With tea cups in hand, we shared our stories. The atmosphere and curriculum were what one would expect from almost any American campus in the 1950’s. They told us their 100 undergraduate majors often missed classes, their curriculum was narrow where students took few courses outside of their specialization, the graduate dissertations were on Shakespeare, Marlow and Chaucer. The senior professor, a short haired and stocky fellow in his 50’s, told us he had studied in Illinois twenty years ago, loved Istanbul…”a city where you can have any kind of fun you want 24 hours a day.” The department had few adjunct or part time faculty…when they did, they usually didn’t get any state support. They had an occasional Fulbright lecturer, but that was rare.
When we talked about my learning community experiences, most of the students and faculty were surprised. “Nothing like that could happen here. Ankora (the capital) would never allow it.” Like what we’re already learning about education in Croatia, Turkey educated students in strict disciplinary silos; LC’s are a long way off!
Istanbul is a beautiful city, full of ancient but still beautiful mosques, wide avenues and bustling people 52% under the age of 30, yet one can still see its incredibly ancient roots, parts of the city wall that Constantine built in the 4th century! Unlike India, the air is brisk (cold) and the people dressed warmly in dark clothes, hats and jackets, all muted and subdued. Old women which we deemed "babushka women" (probably OUR age) sat covered in headscarves in a park dotted with Roman ruins and a shoeshine man busily brushing shoes worn by businessmen in three piece Western suits and ties. Everywhere in the city were small cemeteries with tall stones decorated with calligraphy and arabesques. Stray cats and many stray dogs went about their business all looking as if they knew where they were going and maybe were a bit late for appointments. This is the first country, however, while having many, many strays, where the strays looked pretty healthy.

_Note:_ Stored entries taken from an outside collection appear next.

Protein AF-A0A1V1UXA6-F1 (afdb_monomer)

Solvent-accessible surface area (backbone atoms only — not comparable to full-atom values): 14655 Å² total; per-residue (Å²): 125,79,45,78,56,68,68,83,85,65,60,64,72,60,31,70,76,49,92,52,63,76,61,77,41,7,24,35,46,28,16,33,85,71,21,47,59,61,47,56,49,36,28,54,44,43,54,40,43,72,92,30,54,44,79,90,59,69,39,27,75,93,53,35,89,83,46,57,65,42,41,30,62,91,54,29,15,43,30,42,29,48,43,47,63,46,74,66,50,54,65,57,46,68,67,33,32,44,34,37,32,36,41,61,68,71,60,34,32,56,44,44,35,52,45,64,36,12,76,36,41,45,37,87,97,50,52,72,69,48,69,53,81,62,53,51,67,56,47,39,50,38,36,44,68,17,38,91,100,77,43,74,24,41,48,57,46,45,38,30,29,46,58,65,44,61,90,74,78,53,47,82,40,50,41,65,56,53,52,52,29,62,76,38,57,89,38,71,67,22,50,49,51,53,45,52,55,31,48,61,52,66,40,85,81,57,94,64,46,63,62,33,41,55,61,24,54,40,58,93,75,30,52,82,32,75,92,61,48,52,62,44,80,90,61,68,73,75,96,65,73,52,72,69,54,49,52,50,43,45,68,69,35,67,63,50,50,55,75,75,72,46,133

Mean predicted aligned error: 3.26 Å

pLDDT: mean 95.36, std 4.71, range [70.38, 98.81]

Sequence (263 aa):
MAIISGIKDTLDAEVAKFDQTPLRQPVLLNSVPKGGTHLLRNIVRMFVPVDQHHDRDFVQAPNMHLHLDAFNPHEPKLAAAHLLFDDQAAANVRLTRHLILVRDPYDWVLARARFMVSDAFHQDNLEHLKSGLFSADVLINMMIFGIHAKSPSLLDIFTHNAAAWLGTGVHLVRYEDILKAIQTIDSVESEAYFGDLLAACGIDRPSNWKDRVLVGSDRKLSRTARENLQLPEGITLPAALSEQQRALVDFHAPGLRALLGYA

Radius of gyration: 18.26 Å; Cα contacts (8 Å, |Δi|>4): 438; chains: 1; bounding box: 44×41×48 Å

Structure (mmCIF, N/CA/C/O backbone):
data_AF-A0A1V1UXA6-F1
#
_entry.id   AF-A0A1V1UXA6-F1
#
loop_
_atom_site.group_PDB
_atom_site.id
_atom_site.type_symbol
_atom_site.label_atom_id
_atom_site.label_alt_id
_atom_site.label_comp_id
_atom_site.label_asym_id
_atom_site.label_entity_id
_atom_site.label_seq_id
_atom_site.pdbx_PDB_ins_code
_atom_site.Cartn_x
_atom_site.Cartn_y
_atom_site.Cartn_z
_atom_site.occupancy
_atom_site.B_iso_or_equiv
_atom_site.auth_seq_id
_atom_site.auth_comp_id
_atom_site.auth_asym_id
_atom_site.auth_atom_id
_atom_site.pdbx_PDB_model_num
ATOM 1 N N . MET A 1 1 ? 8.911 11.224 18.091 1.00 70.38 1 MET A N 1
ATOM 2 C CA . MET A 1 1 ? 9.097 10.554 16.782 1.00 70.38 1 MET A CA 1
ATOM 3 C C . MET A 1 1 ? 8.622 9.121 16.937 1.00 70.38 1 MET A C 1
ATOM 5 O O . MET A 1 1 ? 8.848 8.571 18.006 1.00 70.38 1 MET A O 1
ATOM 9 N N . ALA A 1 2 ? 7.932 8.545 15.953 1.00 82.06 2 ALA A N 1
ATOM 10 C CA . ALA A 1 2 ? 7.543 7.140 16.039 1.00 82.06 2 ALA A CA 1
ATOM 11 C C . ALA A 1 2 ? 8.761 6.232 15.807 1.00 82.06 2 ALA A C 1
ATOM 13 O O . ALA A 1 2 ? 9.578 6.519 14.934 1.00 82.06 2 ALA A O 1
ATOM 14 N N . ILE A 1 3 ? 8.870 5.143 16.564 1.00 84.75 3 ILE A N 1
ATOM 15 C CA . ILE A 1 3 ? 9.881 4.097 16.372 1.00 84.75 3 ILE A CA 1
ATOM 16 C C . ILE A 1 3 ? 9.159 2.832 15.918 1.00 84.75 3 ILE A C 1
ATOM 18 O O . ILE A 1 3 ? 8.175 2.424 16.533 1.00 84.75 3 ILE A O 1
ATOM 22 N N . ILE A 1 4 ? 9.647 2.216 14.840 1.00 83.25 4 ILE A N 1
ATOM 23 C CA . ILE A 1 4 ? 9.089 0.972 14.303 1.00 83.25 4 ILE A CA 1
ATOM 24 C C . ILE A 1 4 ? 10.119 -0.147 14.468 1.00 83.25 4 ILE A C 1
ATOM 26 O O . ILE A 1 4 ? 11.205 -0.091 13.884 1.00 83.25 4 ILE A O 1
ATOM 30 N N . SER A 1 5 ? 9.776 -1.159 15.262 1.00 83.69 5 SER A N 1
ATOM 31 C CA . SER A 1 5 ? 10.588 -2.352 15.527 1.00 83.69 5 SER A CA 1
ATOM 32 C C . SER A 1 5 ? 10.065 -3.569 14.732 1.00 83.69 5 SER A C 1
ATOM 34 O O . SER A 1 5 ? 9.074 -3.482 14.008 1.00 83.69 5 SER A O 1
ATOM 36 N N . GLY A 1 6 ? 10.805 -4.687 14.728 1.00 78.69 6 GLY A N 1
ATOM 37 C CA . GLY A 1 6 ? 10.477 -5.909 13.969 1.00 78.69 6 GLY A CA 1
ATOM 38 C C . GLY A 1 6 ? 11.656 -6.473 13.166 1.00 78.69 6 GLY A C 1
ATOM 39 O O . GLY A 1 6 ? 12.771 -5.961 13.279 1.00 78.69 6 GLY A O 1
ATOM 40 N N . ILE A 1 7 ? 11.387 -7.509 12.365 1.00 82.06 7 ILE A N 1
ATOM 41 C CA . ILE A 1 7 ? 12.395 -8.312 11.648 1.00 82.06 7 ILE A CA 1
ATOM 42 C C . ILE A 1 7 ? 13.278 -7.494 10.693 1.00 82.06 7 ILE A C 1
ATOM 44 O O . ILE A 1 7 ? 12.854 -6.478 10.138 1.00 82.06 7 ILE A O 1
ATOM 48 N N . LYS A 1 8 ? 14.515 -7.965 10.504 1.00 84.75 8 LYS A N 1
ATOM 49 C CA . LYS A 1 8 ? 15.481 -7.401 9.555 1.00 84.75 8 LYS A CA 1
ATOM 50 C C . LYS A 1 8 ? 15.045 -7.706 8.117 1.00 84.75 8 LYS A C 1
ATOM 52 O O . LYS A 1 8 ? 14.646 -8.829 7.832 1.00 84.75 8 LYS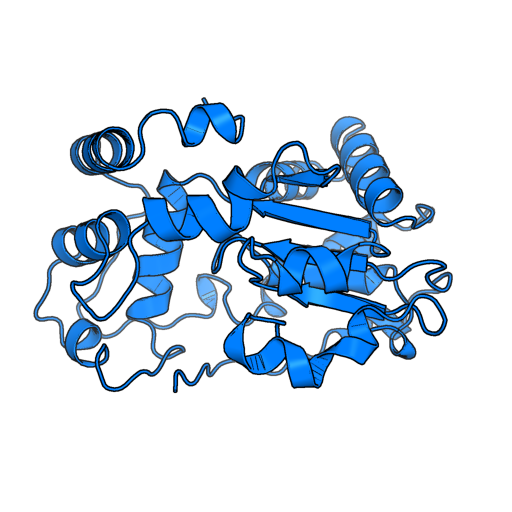 A O 1
ATOM 57 N N . ASP A 1 9 ? 15.167 -6.726 7.223 1.00 85.88 9 ASP A N 1
ATOM 58 C CA . ASP A 1 9 ? 14.991 -6.937 5.781 1.00 85.88 9 ASP A CA 1
ATOM 59 C C . ASP A 1 9 ? 16.181 -7.745 5.233 1.00 85.88 9 ASP A C 1
ATOM 61 O O . ASP A 1 9 ? 17.341 -7.369 5.421 1.00 85.88 9 ASP A O 1
ATOM 65 N N . THR A 1 10 ? 15.894 -8.887 4.608 1.00 89.94 10 THR A N 1
ATOM 66 C CA . THR A 1 10 ? 16.888 -9.797 4.014 1.00 89.94 10 THR A CA 1
ATOM 67 C C . THR A 1 10 ? 16.598 -10.096 2.543 1.00 89.94 10 THR A C 1
ATOM 69 O O . THR A 1 10 ? 17.192 -11.018 1.985 1.00 89.94 10 THR A O 1
ATOM 72 N N . LEU A 1 11 ? 15.672 -9.360 1.916 1.00 92.38 11 LEU A N 1
ATOM 73 C CA . LEU A 1 11 ? 15.175 -9.692 0.579 1.00 92.38 11 LEU A CA 1
ATOM 74 C C . LEU A 1 11 ? 16.252 -9.553 -0.509 1.00 92.38 11 LEU A C 1
ATOM 76 O O . LEU A 1 11 ? 16.203 -10.294 -1.483 1.00 92.38 11 LEU A O 1
ATOM 80 N N . ASP A 1 12 ? 17.254 -8.684 -0.339 1.00 93.69 12 ASP A N 1
ATOM 81 C CA . ASP A 1 12 ? 18.316 -8.473 -1.341 1.00 93.69 12 ASP A CA 1
ATOM 82 C C . ASP A 1 12 ? 19.058 -9.760 -1.714 1.00 93.69 12 ASP A C 1
ATOM 84 O O . ASP A 1 12 ? 19.431 -9.951 -2.869 1.00 93.69 12 ASP A O 1
ATOM 88 N N . ALA A 1 13 ? 19.230 -10.675 -0.754 1.00 92.94 13 ALA A N 1
ATOM 89 C CA . ALA A 1 13 ? 19.857 -11.970 -1.006 1.00 92.94 13 ALA A CA 1
ATOM 90 C C . ALA A 1 13 ? 19.015 -12.855 -1.940 1.00 92.94 13 ALA A C 1
ATOM 92 O O . ALA A 1 13 ? 19.567 -13.664 -2.682 1.00 92.94 13 ALA A O 1
ATOM 93 N N . GLU A 1 14 ? 17.690 -12.705 -1.914 1.00 94.88 14 GLU A N 1
ATOM 94 C CA . GLU A 1 14 ? 16.782 -13.375 -2.843 1.00 94.88 14 GLU A CA 1
ATOM 95 C C . GLU A 1 14 ? 16.735 -12.653 -4.190 1.00 94.88 14 GLU A C 1
ATOM 97 O O . GLU A 1 14 ? 16.779 -13.307 -5.228 1.00 94.88 14 GLU A O 1
ATOM 102 N N . VAL A 1 15 ? 16.713 -11.316 -4.188 1.00 94.69 15 VAL A N 1
ATOM 103 C CA . VAL A 1 15 ? 16.740 -10.492 -5.410 1.00 94.69 15 VAL A CA 1
ATOM 104 C C . VAL A 1 15 ? 17.981 -10.814 -6.241 1.00 94.69 15 VAL A C 1
ATOM 106 O O . VAL A 1 15 ? 17.862 -11.070 -7.436 1.00 94.69 15 VAL A O 1
ATOM 109 N N . ALA A 1 16 ? 19.158 -10.896 -5.617 1.00 94.06 16 ALA A N 1
ATOM 110 C CA . ALA A 1 16 ? 20.428 -11.152 -6.298 1.00 94.06 16 ALA A CA 1
ATOM 111 C C . ALA A 1 16 ? 20.510 -12.511 -7.028 1.00 94.06 16 ALA A C 1
ATOM 113 O O . ALA A 1 16 ? 21.445 -12.736 -7.793 1.00 94.06 16 ALA A O 1
ATOM 114 N N . LYS A 1 17 ? 19.552 -13.425 -6.809 1.00 95.19 17 LYS A N 1
ATOM 115 C CA . LYS A 1 17 ? 19.473 -14.719 -7.513 1.00 95.19 17 LYS A CA 1
ATOM 116 C C . LYS A 1 17 ? 18.845 -14.615 -8.900 1.00 95.19 17 LYS A C 1
ATOM 118 O O . LYS A 1 17 ? 18.842 -15.597 -9.639 1.00 95.19 17 LYS A O 1
ATOM 123 N N . PHE A 1 18 ? 18.271 -13.466 -9.234 1.00 95.75 18 PHE A N 1
ATOM 124 C CA . PHE A 1 18 ? 17.589 -13.249 -10.495 1.00 95.75 18 PHE A CA 1
ATOM 125 C C . PHE A 1 18 ? 18.322 -12.211 -11.341 1.00 95.75 18 PHE A C 1
ATOM 127 O O . PHE A 1 18 ? 18.840 -11.240 -10.806 1.00 95.75 18 PHE A O 1
ATOM 134 N N . ASP A 1 19 ? 18.278 -12.351 -12.665 1.00 93.81 19 ASP A N 1
ATOM 135 C CA . ASP A 1 19 ? 18.736 -11.290 -13.566 1.00 93.81 19 ASP A CA 1
ATOM 136 C C . ASP A 1 19 ? 17.692 -10.167 -13.622 1.00 93.81 19 ASP A C 1
ATOM 138 O O . ASP A 1 19 ? 16.499 -10.435 -13.812 1.00 93.81 19 ASP A O 1
ATOM 142 N N . GLN A 1 20 ? 18.098 -8.909 -13.461 1.00 95.50 20 GLN A N 1
ATOM 143 C CA . GLN A 1 20 ? 17.210 -7.752 -13.612 1.00 95.50 20 GLN A CA 1
ATOM 144 C C . GLN A 1 20 ? 17.684 -6.820 -14.722 1.00 95.50 20 GLN A C 1
ATOM 146 O O . GLN A 1 20 ? 18.875 -6.679 -14.987 1.00 95.50 20 GLN A O 1
ATOM 151 N N . THR A 1 21 ? 16.726 -6.143 -15.352 1.00 95.19 21 THR A N 1
ATOM 152 C CA . THR A 1 21 ? 17.019 -5.033 -16.261 1.00 95.19 21 THR A CA 1
ATOM 153 C C . THR A 1 21 ? 17.002 -3.730 -15.468 1.00 95.19 21 THR A C 1
ATOM 155 O O . THR A 1 21 ? 16.043 -3.506 -14.725 1.00 95.19 21 THR A O 1
ATOM 158 N N . PRO A 1 22 ? 18.014 -2.857 -15.619 1.00 97.56 22 PRO A N 1
ATOM 159 C CA . PRO A 1 22 ? 18.023 -1.583 -14.921 1.00 97.56 22 PRO A CA 1
ATOM 160 C C . PRO A 1 22 ? 16.819 -0.693 -15.244 1.00 97.56 22 PRO A C 1
ATOM 162 O O . PRO A 1 22 ? 16.385 -0.595 -16.397 1.00 97.56 22 PRO A O 1
ATOM 165 N N . LEU A 1 23 ? 16.319 0.007 -14.225 1.00 98.38 23 LEU A N 1
ATOM 166 C CA . LEU A 1 23 ? 15.275 1.017 -14.373 1.00 98.38 23 LEU A CA 1
ATOM 167 C C . LEU A 1 23 ? 15.754 2.158 -15.272 1.00 98.38 23 LEU A C 1
ATOM 169 O O . LEU A 1 23 ? 16.864 2.665 -15.119 1.00 98.38 23 LEU A O 1
ATOM 173 N N . ARG A 1 24 ? 14.871 2.601 -16.173 1.00 97.44 24 ARG A N 1
ATOM 174 C CA . ARG A 1 24 ? 15.104 3.748 -17.072 1.00 97.44 24 ARG A CA 1
ATOM 175 C C . ARG A 1 24 ? 14.536 5.060 -16.529 1.00 97.44 24 ARG A C 1
ATOM 177 O O . ARG A 1 24 ? 14.888 6.129 -17.012 1.00 97.44 24 ARG A O 1
ATOM 184 N N . GLN A 1 25 ? 13.626 4.970 -15.564 1.00 98.00 25 GLN A N 1
ATOM 185 C CA . GLN A 1 25 ? 12.989 6.089 -14.876 1.00 98.00 25 GLN A CA 1
ATOM 186 C C . GLN A 1 25 ? 12.798 5.706 -13.407 1.00 98.00 25 GLN A C 1
ATOM 188 O O . GLN A 1 25 ? 12.609 4.519 -13.127 1.00 98.00 25 GLN A O 1
ATOM 193 N N . PRO A 1 26 ? 12.849 6.664 -12.467 1.00 98.69 26 PRO A N 1
ATOM 194 C CA . PRO A 1 26 ? 12.578 6.364 -11.072 1.00 98.69 26 PRO A CA 1
ATOM 195 C C . PRO A 1 26 ? 11.161 5.815 -10.912 1.00 98.69 26 PRO A C 1
ATOM 197 O O . PRO A 1 26 ? 10.231 6.281 -11.576 1.00 98.69 26 PRO A O 1
ATOM 200 N N . VAL A 1 27 ? 10.994 4.853 -10.012 1.00 98.81 27 VAL A N 1
ATOM 201 C CA . VAL A 1 27 ? 9.701 4.243 -9.697 1.00 98.81 27 VAL A CA 1
ATOM 202 C C . VAL A 1 27 ? 9.353 4.579 -8.260 1.00 98.81 27 VAL A C 1
ATOM 204 O O . VAL A 1 27 ? 10.103 4.259 -7.338 1.00 98.81 27 VAL A O 1
ATOM 207 N N . LEU A 1 28 ? 8.197 5.206 -8.072 1.00 98.75 28 LEU A N 1
ATOM 208 C CA . LEU A 1 28 ? 7.661 5.547 -6.768 1.00 98.75 28 LEU A CA 1
ATOM 209 C C . LEU A 1 28 ? 6.449 4.676 -6.454 1.00 98.75 28 LEU A C 1
ATOM 211 O O . LEU A 1 28 ? 5.375 4.833 -7.036 1.00 98.75 28 LEU A O 1
ATOM 215 N N . LEU A 1 29 ? 6.615 3.809 -5.464 1.00 98.69 29 LEU A N 1
ATOM 216 C CA . LEU A 1 29 ? 5.541 3.048 -4.843 1.00 98.69 29 LEU A CA 1
ATOM 217 C C . LEU A 1 29 ? 4.987 3.858 -3.669 1.00 98.69 29 LEU A C 1
ATOM 219 O O . LEU A 1 29 ? 5.356 3.639 -2.509 1.00 98.69 29 LEU A O 1
ATOM 223 N N . ASN A 1 30 ? 4.136 4.840 -3.967 1.00 98.44 30 ASN A N 1
ATOM 224 C CA . ASN A 1 30 ? 3.436 5.583 -2.927 1.00 98.44 30 ASN A CA 1
ATOM 225 C C . ASN A 1 30 ? 2.258 4.757 -2.402 1.00 98.44 30 ASN A C 1
ATOM 227 O O . ASN A 1 30 ? 1.717 3.889 -3.087 1.00 98.44 30 ASN A O 1
ATOM 231 N N . SER A 1 31 ? 1.870 4.978 -1.154 1.00 98.25 31 SER A N 1
ATOM 232 C CA . SER A 1 31 ? 0.841 4.158 -0.529 1.00 98.25 31 SER A CA 1
ATOM 233 C C . SER A 1 31 ? 0.190 4.845 0.652 1.00 98.25 31 SER A C 1
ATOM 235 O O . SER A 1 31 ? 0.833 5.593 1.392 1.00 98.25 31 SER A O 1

Each day and evening men fished from the Galatea Bridge and night markets sold everything along the ferry piers, from underwear to leather jackets to fresh fish sandwiches and beer. Hawkers tried to entice customers into seaside restaurants and a strip of water pipe bars pulled in many of the students. However, absolute NO hookahs would be permitted on board the ship warned our Dean's Memo and the ship loudspeaker announcements! Darn--and I wanted to bring everybody a pipe. So don't be too disappointed when you don't get one!!
We had such a nice time we'd like to return to Turkey combined with a trip to Greece. I, Dianne, would like to go to Ephesus and the site of Troy--and other archeological sites. Tom likes the idea of more city and city life.